■ About this task ■
Among the entries below, find the line with "ATOM 112 O O", then quote it and each following line up to and including the line with "ATOM 117 C C", and nothing else.

■ Records drawn from a dataset ■
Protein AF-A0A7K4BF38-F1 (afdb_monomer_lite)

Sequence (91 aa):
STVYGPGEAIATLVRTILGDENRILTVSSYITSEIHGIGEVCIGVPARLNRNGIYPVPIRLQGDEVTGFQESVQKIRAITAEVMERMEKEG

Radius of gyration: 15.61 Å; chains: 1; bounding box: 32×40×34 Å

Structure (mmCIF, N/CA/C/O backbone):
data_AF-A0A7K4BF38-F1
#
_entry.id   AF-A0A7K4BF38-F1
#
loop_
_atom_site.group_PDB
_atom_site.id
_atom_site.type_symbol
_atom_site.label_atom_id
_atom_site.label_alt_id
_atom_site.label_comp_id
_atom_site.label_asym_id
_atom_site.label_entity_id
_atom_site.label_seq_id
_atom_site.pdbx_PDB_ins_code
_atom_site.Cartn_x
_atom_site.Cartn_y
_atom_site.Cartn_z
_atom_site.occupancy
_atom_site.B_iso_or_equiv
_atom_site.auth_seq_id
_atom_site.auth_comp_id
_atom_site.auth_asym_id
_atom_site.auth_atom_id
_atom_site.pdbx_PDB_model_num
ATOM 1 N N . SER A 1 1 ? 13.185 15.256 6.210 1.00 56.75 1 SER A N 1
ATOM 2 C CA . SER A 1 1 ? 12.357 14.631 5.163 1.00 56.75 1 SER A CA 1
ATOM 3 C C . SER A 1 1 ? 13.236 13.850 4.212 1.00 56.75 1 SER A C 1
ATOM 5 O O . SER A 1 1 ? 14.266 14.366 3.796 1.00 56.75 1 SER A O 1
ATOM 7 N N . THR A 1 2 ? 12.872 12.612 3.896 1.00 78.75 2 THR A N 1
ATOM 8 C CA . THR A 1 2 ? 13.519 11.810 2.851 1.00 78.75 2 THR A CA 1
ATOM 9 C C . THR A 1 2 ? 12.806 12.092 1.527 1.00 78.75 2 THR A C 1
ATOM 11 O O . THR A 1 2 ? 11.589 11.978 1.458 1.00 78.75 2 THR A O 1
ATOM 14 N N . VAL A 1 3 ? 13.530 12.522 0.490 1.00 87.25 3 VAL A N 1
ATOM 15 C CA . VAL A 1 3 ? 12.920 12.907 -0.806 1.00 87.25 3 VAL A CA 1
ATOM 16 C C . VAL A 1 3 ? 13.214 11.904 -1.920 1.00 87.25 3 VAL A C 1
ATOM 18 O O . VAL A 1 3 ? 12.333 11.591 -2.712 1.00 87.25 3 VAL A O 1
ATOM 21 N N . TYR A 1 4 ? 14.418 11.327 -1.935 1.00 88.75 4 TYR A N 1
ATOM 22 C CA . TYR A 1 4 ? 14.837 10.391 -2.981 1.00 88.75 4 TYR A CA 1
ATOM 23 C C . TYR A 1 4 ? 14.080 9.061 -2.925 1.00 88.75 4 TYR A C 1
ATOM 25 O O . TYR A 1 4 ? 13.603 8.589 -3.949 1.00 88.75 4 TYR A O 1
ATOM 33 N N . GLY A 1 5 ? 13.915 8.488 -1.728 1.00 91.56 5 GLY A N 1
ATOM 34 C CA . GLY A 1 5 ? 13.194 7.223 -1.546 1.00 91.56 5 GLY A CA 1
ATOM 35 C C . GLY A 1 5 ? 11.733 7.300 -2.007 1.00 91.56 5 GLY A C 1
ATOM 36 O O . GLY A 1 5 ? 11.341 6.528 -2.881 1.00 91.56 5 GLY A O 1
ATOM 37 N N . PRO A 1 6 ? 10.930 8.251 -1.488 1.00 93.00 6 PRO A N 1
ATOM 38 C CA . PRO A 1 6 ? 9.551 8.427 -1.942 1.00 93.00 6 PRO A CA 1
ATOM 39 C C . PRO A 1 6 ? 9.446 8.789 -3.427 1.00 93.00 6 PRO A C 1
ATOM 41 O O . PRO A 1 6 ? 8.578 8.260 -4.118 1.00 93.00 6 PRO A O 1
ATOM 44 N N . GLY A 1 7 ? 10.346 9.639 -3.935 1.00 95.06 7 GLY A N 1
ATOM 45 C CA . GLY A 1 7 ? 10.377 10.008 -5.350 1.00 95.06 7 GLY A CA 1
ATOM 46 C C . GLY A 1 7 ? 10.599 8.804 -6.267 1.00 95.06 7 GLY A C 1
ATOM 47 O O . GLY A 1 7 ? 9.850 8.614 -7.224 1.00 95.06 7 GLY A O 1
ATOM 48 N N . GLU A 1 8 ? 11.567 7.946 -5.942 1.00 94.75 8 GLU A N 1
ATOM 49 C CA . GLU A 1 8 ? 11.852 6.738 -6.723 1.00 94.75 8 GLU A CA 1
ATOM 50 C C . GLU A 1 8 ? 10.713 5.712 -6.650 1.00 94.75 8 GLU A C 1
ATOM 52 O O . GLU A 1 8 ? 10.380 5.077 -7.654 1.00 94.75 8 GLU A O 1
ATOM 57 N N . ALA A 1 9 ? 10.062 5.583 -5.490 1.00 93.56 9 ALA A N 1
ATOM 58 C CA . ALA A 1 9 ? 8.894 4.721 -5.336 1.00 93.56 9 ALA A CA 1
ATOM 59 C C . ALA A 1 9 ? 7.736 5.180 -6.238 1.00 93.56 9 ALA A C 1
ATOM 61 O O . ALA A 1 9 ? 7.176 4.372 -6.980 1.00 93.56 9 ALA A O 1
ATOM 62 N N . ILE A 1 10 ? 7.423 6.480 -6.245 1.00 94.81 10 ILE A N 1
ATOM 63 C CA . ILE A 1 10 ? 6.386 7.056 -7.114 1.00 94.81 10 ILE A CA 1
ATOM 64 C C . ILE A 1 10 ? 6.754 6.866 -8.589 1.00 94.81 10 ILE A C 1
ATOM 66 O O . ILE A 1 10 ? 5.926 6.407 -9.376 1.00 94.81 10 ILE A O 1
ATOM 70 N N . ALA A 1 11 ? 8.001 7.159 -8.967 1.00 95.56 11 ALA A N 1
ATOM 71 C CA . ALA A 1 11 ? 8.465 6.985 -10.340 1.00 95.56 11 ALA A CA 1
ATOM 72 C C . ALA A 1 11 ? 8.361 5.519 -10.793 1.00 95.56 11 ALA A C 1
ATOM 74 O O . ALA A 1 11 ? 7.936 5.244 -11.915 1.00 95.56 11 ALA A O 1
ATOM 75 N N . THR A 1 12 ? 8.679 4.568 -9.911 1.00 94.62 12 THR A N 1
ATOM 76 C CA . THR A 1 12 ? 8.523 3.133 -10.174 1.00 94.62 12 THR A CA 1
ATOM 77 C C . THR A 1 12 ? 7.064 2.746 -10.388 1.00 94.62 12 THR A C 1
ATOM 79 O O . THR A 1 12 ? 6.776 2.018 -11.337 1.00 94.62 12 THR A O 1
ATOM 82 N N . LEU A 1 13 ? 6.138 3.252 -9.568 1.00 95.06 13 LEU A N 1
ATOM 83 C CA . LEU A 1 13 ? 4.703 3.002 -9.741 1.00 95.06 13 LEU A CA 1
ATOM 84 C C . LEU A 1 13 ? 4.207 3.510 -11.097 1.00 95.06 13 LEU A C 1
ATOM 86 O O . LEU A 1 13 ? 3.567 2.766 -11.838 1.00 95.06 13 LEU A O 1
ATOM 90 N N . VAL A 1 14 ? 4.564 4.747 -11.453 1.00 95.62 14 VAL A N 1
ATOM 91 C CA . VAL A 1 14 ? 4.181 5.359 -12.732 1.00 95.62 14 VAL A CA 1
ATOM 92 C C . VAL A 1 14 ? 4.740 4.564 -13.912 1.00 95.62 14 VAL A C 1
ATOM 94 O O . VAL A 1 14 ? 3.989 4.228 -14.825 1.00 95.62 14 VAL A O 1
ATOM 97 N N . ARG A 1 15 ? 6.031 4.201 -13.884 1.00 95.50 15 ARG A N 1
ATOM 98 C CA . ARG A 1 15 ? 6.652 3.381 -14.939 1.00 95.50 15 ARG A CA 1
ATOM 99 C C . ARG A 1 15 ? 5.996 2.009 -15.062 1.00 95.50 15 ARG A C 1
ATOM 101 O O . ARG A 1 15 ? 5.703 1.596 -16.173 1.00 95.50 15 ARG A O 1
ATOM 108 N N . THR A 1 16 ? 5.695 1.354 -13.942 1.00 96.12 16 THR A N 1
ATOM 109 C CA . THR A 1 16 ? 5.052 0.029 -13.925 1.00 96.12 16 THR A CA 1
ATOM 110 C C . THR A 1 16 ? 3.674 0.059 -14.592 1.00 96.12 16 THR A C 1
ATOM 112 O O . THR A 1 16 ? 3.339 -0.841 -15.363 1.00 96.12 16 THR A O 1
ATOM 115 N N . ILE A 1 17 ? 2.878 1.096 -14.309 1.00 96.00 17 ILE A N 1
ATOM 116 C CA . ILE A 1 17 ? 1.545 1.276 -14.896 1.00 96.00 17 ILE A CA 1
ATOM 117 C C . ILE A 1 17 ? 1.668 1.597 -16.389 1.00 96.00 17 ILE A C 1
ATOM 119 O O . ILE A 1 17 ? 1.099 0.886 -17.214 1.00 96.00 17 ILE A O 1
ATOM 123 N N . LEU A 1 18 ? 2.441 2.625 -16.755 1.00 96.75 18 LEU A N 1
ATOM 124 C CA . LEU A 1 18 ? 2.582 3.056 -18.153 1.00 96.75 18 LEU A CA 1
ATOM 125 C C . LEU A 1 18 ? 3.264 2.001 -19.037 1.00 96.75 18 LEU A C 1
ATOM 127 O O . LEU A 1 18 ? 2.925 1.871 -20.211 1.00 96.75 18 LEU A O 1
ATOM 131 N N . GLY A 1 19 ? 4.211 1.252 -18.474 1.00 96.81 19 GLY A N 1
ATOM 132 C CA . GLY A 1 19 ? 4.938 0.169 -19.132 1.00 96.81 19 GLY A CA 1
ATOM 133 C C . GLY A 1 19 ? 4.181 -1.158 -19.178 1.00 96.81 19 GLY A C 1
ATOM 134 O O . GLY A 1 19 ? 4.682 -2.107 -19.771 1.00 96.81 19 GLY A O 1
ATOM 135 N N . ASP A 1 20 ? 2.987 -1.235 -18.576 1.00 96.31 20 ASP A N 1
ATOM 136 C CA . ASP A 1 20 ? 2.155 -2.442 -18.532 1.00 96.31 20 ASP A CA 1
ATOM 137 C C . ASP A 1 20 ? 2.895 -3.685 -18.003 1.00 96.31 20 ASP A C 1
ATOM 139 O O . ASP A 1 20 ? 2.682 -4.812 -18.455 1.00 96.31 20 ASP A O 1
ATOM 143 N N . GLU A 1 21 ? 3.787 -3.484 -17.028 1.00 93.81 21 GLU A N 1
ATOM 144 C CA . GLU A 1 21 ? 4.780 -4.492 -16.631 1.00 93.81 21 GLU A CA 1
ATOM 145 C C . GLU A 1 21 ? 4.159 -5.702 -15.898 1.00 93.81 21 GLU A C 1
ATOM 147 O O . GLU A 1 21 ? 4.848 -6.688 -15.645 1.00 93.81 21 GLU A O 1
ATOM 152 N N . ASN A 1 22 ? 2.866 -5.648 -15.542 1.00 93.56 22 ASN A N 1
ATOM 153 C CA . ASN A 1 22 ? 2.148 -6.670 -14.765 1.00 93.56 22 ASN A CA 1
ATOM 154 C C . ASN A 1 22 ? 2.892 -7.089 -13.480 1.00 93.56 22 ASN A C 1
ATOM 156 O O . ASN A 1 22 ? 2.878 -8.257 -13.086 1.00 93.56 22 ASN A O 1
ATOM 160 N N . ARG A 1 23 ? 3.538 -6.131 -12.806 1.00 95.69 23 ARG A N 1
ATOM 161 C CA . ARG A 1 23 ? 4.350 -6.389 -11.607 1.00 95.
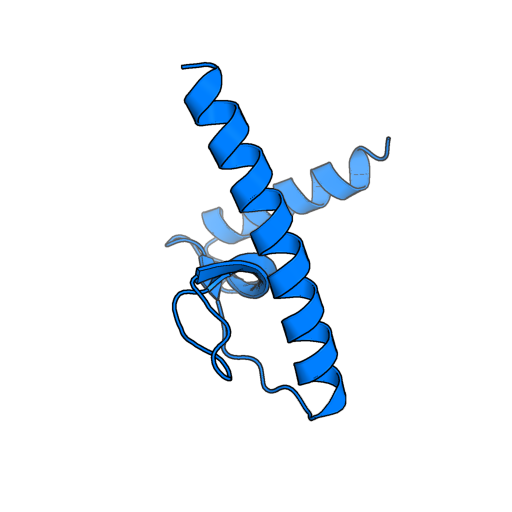69 23 ARG A CA 1
ATOM 162 C C . ARG A 1 23 ? 3.508 -6.393 -10.346 1.00 95.69 23 ARG A C 1
ATOM 164 O O . ARG A 1 23 ? 2.538 -5.649 -10.231 1.00 95.69 23 ARG A O 1
ATOM 171 N N . ILE A 1 24 ? 3.921 -7.212 -9.383 1.00 95.06 24 ILE A N 1
ATOM 172 C CA . ILE A 1 24 ? 3.359 -7.210 -8.033 1.00 95.06 24 ILE A CA 1
ATOM 173 C C . ILE A 1 24 ? 4.205 -6.282 -7.164 1.00 95.06 24 ILE A C 1
ATOM 175 O O . ILE A 1 24 ? 5.401 -6.516 -7.000 1.00 95.06 24 ILE A O 1
ATOM 179 N N . LEU A 1 25 ? 3.582 -5.237 -6.623 1.00 95.44 25 LEU A N 1
ATOM 180 C CA . LEU A 1 25 ? 4.188 -4.295 -5.681 1.00 95.44 25 LEU A CA 1
ATOM 181 C C . LEU A 1 25 ? 3.290 -4.156 -4.448 1.00 95.44 25 LEU A C 1
ATOM 183 O O . LEU A 1 25 ? 2.071 -4.287 -4.546 1.00 95.44 25 LEU A O 1
ATOM 187 N N . THR A 1 26 ? 3.884 -3.875 -3.289 1.00 94.31 26 THR A N 1
ATOM 188 C CA . THR A 1 26 ? 3.126 -3.586 -2.064 1.00 94.31 26 THR A CA 1
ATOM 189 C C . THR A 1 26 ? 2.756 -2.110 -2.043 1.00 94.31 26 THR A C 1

■ Solved exercise ■
ATOM 112 O O . THR A 1 16 ? 3.339 -0.841 -15.363 1.00 96.12 16 THR A O 1
ATOM 115 N N . ILE A 1 17 ? 2.878 1.096 -14.309 1.00 96.00 17 ILE A N 1
ATOM 116 C CA . ILE A 1 17 ? 1.545 1.276 -14.896 1.00 96.00 17 ILE A CA 1
ATOM 117 C C . ILE A 1 17 ? 1.668 1.597 -16.389 1.00 96.00 17 ILE A C 1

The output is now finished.